Problem details:
Within the entries below, find the portion that opens with the line containing "ATOM 13 N N" and closes with the line containing "ATOM 41 O O". Retype that portion exactly and only.

Data to use:
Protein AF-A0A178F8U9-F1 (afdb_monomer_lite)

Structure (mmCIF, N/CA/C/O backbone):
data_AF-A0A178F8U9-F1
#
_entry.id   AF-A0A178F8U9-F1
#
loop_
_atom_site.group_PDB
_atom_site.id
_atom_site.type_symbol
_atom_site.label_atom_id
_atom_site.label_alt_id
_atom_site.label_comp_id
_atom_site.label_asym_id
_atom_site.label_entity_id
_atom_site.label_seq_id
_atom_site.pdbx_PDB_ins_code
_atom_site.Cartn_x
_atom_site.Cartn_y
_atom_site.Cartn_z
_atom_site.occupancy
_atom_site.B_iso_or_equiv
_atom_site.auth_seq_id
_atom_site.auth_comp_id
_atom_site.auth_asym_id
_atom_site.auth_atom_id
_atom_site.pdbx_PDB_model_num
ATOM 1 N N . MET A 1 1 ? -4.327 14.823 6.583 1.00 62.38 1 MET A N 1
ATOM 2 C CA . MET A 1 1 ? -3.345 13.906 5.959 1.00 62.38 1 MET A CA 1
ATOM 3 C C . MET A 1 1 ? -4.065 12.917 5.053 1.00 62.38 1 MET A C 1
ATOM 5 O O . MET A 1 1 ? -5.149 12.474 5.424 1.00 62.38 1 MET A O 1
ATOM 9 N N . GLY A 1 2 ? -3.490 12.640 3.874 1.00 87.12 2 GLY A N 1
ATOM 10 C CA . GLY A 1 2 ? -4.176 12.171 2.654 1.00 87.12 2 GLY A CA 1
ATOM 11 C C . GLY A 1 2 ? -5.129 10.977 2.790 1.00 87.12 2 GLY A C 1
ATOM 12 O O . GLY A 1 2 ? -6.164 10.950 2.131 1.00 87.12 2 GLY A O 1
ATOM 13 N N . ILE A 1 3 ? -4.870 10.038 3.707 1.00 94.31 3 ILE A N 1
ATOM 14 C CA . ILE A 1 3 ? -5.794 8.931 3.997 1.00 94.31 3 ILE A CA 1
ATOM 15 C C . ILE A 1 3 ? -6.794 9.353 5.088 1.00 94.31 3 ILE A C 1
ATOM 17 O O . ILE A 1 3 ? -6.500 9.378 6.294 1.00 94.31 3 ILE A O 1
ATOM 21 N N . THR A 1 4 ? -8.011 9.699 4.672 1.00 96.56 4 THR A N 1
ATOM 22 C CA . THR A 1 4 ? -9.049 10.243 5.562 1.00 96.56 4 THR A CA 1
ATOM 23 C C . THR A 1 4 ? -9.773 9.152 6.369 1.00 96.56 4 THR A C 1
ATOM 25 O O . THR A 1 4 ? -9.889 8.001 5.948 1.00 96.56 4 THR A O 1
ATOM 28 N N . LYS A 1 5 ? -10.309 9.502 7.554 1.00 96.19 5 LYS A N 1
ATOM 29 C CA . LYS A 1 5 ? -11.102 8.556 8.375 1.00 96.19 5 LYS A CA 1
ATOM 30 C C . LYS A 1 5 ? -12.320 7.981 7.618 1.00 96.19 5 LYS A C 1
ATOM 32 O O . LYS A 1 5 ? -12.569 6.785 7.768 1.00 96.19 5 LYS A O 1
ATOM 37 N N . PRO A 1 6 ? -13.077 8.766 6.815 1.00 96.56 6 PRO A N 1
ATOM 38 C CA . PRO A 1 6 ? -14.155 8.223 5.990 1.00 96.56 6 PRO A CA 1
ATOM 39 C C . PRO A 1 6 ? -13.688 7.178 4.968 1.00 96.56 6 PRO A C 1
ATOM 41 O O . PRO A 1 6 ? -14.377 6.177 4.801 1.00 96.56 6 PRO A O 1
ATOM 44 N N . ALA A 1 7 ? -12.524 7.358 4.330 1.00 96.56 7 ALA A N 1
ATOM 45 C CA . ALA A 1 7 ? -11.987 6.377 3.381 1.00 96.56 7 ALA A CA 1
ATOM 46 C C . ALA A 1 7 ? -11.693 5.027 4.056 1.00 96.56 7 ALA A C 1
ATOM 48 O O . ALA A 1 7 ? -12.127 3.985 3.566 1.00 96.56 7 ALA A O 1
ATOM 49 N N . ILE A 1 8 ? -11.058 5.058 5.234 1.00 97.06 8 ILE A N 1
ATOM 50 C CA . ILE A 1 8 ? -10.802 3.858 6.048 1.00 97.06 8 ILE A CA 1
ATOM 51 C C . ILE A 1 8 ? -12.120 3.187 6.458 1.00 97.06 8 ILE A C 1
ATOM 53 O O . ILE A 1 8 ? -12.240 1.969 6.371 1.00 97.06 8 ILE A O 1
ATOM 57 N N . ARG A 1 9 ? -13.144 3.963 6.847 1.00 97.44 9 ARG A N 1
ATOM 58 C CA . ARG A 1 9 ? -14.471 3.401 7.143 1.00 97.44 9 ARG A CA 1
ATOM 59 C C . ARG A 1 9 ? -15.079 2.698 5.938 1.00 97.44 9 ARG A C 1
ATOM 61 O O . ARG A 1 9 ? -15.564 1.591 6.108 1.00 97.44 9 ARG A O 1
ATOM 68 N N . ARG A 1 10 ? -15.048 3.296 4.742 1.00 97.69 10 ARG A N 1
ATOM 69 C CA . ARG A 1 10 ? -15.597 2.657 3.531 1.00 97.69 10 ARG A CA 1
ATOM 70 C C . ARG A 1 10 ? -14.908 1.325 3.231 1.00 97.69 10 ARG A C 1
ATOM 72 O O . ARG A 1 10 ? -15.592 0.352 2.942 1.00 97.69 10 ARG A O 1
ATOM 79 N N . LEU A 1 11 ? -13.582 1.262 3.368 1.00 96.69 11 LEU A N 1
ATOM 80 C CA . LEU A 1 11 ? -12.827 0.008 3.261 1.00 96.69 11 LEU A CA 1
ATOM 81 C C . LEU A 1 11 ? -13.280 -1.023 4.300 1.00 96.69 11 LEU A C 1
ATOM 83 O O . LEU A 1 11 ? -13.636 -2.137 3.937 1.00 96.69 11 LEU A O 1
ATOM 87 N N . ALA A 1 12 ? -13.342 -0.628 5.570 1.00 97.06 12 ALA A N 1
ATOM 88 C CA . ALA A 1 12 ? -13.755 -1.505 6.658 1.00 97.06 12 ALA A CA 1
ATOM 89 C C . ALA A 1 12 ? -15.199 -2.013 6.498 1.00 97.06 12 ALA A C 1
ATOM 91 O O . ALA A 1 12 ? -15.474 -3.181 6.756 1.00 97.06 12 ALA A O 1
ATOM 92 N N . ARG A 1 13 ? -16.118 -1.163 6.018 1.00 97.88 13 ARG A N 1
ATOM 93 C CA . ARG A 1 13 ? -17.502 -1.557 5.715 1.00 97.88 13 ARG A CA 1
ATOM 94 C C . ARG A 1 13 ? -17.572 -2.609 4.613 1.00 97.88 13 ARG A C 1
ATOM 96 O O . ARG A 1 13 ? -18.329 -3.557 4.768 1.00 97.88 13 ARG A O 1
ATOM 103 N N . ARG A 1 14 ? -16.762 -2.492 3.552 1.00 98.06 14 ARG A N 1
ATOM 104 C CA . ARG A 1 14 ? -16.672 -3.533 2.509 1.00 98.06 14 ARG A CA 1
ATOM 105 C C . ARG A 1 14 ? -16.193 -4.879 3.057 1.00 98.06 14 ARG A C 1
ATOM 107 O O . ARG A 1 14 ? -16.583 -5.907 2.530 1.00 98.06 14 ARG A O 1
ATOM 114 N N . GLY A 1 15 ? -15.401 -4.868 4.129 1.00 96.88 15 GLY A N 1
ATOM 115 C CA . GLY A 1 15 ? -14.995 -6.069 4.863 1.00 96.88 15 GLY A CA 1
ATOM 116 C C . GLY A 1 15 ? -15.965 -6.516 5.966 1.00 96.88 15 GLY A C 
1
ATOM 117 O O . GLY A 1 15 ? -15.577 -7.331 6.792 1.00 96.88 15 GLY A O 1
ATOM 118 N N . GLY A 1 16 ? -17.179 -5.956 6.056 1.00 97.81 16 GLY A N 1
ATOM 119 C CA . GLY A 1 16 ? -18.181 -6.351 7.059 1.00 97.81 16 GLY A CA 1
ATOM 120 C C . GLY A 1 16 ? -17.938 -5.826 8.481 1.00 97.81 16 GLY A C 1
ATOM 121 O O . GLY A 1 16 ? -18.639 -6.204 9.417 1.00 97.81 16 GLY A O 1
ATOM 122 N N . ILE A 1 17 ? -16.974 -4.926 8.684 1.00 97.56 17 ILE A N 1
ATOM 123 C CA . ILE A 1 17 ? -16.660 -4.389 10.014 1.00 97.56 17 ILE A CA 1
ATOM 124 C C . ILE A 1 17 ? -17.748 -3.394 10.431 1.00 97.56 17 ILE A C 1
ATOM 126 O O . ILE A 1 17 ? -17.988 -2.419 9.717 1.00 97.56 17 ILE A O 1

* * *

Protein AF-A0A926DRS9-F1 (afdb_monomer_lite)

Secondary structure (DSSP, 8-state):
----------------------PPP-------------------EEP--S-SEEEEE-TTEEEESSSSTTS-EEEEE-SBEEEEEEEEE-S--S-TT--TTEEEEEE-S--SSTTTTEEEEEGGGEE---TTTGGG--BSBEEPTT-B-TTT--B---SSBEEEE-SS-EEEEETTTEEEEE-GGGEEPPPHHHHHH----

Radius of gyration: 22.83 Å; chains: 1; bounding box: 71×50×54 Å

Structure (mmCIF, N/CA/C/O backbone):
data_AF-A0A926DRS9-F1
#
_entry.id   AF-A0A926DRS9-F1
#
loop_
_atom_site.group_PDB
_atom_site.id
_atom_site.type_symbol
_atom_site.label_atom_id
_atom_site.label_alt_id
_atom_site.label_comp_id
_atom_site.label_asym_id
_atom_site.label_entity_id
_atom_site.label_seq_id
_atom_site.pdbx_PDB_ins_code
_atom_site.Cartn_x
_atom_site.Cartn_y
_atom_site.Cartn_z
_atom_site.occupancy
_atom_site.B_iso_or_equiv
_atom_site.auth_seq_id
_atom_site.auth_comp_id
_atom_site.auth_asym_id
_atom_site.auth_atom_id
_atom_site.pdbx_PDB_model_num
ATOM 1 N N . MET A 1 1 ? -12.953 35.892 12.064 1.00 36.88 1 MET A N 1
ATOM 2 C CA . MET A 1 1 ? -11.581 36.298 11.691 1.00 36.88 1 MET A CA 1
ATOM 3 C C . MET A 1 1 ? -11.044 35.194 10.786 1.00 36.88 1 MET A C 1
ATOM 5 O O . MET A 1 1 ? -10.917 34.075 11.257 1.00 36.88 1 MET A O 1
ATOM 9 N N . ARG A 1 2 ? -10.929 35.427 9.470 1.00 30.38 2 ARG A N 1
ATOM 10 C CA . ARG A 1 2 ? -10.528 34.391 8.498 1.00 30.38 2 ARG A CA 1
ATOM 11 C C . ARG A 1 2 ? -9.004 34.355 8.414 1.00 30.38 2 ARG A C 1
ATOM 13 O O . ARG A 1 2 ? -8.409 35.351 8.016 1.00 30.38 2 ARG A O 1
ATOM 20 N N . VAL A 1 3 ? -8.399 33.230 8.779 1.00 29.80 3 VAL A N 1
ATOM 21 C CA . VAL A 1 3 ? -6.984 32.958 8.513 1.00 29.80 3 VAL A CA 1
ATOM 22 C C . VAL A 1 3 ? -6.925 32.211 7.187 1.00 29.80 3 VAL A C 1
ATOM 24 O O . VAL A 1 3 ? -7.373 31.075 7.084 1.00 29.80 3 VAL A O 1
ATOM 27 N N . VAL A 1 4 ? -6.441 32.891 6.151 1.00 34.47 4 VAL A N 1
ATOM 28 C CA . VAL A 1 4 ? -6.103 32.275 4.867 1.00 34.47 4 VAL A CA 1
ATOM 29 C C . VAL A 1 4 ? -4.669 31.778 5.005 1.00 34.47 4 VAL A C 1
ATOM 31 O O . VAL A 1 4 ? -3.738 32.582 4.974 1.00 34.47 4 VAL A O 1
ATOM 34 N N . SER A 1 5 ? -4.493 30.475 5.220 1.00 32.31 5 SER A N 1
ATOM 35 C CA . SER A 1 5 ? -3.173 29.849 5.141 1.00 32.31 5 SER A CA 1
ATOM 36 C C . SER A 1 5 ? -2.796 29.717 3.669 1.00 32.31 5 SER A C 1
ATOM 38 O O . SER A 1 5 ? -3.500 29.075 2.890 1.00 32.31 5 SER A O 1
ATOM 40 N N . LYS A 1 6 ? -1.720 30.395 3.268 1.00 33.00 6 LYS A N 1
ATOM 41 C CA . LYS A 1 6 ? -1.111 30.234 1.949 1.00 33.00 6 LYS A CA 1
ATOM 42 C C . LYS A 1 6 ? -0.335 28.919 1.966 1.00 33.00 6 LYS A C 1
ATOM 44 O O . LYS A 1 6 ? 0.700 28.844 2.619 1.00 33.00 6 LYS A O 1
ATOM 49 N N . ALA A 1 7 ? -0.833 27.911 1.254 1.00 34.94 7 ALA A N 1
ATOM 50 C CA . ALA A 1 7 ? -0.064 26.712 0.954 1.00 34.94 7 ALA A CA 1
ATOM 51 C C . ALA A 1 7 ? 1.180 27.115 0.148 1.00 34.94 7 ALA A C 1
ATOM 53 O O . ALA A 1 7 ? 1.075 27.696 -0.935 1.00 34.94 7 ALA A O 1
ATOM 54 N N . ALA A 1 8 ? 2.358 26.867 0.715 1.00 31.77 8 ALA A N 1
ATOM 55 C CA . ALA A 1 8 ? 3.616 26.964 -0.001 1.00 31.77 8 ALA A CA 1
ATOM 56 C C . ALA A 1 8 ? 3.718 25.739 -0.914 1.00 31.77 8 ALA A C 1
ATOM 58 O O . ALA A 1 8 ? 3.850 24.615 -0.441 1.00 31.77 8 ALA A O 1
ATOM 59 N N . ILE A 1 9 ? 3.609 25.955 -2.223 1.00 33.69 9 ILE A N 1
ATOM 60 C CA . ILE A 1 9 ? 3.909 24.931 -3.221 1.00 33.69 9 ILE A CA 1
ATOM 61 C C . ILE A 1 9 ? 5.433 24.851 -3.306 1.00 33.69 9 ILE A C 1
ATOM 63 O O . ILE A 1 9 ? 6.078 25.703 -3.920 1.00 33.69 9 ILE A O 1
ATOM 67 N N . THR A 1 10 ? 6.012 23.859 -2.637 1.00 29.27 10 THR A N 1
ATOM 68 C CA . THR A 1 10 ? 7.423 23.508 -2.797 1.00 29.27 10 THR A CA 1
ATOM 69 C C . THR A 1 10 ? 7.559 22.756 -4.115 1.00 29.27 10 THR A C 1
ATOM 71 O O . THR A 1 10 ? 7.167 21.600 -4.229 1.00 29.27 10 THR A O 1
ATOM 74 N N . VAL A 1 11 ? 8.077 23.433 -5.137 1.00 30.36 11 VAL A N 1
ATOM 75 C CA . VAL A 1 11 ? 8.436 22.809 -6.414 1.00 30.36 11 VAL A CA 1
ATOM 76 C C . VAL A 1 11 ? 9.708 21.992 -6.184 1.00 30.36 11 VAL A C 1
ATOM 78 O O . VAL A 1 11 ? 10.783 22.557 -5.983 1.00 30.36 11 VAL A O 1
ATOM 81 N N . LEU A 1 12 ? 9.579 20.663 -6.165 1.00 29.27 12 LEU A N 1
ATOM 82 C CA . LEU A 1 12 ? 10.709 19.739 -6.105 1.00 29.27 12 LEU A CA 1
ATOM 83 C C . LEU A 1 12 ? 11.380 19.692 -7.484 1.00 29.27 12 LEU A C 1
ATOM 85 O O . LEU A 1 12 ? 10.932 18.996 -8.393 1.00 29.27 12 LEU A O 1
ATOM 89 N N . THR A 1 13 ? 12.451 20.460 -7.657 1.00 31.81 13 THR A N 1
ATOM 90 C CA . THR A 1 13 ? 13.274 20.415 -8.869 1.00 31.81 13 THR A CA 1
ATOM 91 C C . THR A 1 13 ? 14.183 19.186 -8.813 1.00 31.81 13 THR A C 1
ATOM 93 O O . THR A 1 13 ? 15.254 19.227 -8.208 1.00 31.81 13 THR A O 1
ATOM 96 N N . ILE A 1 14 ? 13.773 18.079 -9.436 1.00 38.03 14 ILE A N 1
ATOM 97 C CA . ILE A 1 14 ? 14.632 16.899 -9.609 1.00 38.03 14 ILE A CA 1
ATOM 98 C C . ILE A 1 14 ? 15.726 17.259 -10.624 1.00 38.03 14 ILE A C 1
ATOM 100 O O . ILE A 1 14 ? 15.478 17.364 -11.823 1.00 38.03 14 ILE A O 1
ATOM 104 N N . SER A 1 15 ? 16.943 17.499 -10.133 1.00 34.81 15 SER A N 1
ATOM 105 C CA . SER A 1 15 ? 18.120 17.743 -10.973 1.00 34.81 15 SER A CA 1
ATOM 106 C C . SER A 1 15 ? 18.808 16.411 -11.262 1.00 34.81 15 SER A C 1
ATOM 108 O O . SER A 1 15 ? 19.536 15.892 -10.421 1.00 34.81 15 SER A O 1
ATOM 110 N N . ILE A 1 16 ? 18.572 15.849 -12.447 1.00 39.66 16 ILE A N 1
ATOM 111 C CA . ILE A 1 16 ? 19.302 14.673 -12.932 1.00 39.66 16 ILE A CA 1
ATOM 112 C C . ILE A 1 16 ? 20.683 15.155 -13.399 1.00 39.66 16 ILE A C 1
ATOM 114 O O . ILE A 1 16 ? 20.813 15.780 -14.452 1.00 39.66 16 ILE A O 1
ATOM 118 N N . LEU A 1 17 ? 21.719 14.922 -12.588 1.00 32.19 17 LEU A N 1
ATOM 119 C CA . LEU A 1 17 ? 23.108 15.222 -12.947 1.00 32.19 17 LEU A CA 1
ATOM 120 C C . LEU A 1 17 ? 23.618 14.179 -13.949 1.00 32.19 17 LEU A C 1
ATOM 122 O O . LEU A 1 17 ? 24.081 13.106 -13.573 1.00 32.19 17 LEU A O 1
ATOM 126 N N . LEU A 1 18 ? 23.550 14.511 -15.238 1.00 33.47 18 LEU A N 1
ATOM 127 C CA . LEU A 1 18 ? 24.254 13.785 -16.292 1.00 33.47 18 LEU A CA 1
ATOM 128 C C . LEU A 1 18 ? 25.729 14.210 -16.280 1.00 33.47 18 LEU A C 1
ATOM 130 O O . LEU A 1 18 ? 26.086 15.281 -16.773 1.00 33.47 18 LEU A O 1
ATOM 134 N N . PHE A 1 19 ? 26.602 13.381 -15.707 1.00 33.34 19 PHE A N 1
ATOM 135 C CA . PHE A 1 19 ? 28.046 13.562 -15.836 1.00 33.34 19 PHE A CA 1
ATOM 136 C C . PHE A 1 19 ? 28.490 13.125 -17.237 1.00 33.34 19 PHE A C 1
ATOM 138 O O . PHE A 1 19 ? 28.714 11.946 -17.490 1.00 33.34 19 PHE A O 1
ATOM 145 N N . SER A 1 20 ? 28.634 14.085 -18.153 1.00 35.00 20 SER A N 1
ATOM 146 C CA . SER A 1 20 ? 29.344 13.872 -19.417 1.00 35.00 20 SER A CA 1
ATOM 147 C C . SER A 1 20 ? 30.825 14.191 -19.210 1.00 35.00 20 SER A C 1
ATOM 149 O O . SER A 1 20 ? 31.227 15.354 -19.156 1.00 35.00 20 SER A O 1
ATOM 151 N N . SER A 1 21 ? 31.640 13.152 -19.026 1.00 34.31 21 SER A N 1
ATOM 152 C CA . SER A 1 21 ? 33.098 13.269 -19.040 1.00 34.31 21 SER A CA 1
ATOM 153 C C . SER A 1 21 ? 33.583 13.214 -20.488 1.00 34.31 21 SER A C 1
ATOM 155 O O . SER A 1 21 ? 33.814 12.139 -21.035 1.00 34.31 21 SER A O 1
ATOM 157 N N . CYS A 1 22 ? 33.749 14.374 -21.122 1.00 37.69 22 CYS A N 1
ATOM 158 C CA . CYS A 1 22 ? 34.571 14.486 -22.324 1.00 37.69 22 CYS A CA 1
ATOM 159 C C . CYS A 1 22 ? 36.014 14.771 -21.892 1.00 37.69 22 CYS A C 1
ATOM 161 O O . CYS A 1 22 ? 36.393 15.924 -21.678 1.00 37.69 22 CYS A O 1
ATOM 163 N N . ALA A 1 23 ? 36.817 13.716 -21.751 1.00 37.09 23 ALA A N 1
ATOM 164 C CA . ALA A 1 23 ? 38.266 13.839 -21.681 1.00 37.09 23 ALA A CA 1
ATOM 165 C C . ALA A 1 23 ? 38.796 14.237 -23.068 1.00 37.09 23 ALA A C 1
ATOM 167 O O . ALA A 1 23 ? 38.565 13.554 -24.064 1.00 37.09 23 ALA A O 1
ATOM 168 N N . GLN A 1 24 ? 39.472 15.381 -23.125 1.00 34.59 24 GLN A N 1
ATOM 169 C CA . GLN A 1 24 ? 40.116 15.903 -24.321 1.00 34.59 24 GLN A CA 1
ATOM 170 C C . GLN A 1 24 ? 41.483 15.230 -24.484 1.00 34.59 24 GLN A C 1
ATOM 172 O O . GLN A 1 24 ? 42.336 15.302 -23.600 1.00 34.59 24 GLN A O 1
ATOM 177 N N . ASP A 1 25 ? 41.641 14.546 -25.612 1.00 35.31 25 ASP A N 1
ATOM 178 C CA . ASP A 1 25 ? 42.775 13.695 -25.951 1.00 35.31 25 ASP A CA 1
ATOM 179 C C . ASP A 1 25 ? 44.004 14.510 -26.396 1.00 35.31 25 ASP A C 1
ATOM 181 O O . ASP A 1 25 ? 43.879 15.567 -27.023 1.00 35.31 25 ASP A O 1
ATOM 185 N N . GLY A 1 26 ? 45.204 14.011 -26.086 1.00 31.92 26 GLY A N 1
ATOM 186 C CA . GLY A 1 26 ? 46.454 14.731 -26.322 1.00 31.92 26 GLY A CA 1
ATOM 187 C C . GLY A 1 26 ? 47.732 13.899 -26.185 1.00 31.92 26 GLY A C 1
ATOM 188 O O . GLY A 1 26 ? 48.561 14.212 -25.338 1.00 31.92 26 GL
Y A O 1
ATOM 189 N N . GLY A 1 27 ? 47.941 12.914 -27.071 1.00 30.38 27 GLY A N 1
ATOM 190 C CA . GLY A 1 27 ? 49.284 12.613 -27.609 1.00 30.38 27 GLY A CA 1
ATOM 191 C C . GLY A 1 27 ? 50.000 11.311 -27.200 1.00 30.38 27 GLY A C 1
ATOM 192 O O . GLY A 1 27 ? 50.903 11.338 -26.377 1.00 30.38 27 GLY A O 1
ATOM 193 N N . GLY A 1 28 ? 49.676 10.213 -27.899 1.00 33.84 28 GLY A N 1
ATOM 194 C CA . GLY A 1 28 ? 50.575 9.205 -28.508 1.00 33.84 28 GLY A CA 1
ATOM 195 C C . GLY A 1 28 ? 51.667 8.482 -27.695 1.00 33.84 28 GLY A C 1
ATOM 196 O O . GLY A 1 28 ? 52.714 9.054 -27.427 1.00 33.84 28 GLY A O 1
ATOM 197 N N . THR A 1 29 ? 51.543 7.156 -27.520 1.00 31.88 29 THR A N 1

Written reply:
ATOM 13 N N . ILE A 1 3 ? -4.870 10.038 3.707 1.00 94.31 3 ILE A N 1
ATOM 14 C CA . ILE A 1 3 ? -5.794 8.931 3.997 1.00 94.31 3 ILE A CA 1
ATOM 15 C C . ILE A 1 3 ? -6.794 9.353 5.088 1.00 94.31 3 ILE A C 1
ATOM 17 O O . ILE A 1 3 ? -6.500 9.378 6.294 1.00 94.31 3 ILE A O 1
ATOM 21 N N . THR A 1 4 ? -8.011 9.699 4.672 1.00 96.56 4 THR A N 1
ATOM 22 C CA . THR A 1 4 ? -9.049 10.243 5.562 1.00 96.56 4 THR A CA 1
ATOM 23 C C . THR A 1 4 ? -9.773 9.152 6.369 1.00 96.56 4 THR A C 1
ATOM 25 O O . THR A 1 4 ? -9.889 8.001 5.948 1.00 96.56 4 THR A O 1
ATOM 28 N N . LYS A 1 5 ? -10.309 9.502 7.554 1.00 96.19 5 LYS A N 1
ATOM 29 C CA . LYS A 1 5 ? -11.102 8.556 8.375 1.00 96.19 5 LYS A CA 1
ATOM 30 C C . LYS A 1 5 ? -12.320 7.981 7.618 1.00 96.19 5 LYS A C 1
ATOM 32 O O . LYS A 1 5 ? -12.569 6.785 7.768 1.00 96.19 5 LYS A O 1
ATOM 37 N N . PRO A 1 6 ? -13.077 8.766 6.815 1.00 96.56 6 PRO A N 1
ATOM 38 C CA . PRO A 1 6 ? -14.155 8.223 5.990 1.00 96.56 6 PRO A CA 1
ATOM 39 C C . PRO A 1 6 ? -13.688 7.178 4.968 1.00 96.56 6 PRO A C 1
ATOM 41 O O . PRO A 1 6 ? -14.377 6.177 4.801 1.00 96.56 6 PRO A O 1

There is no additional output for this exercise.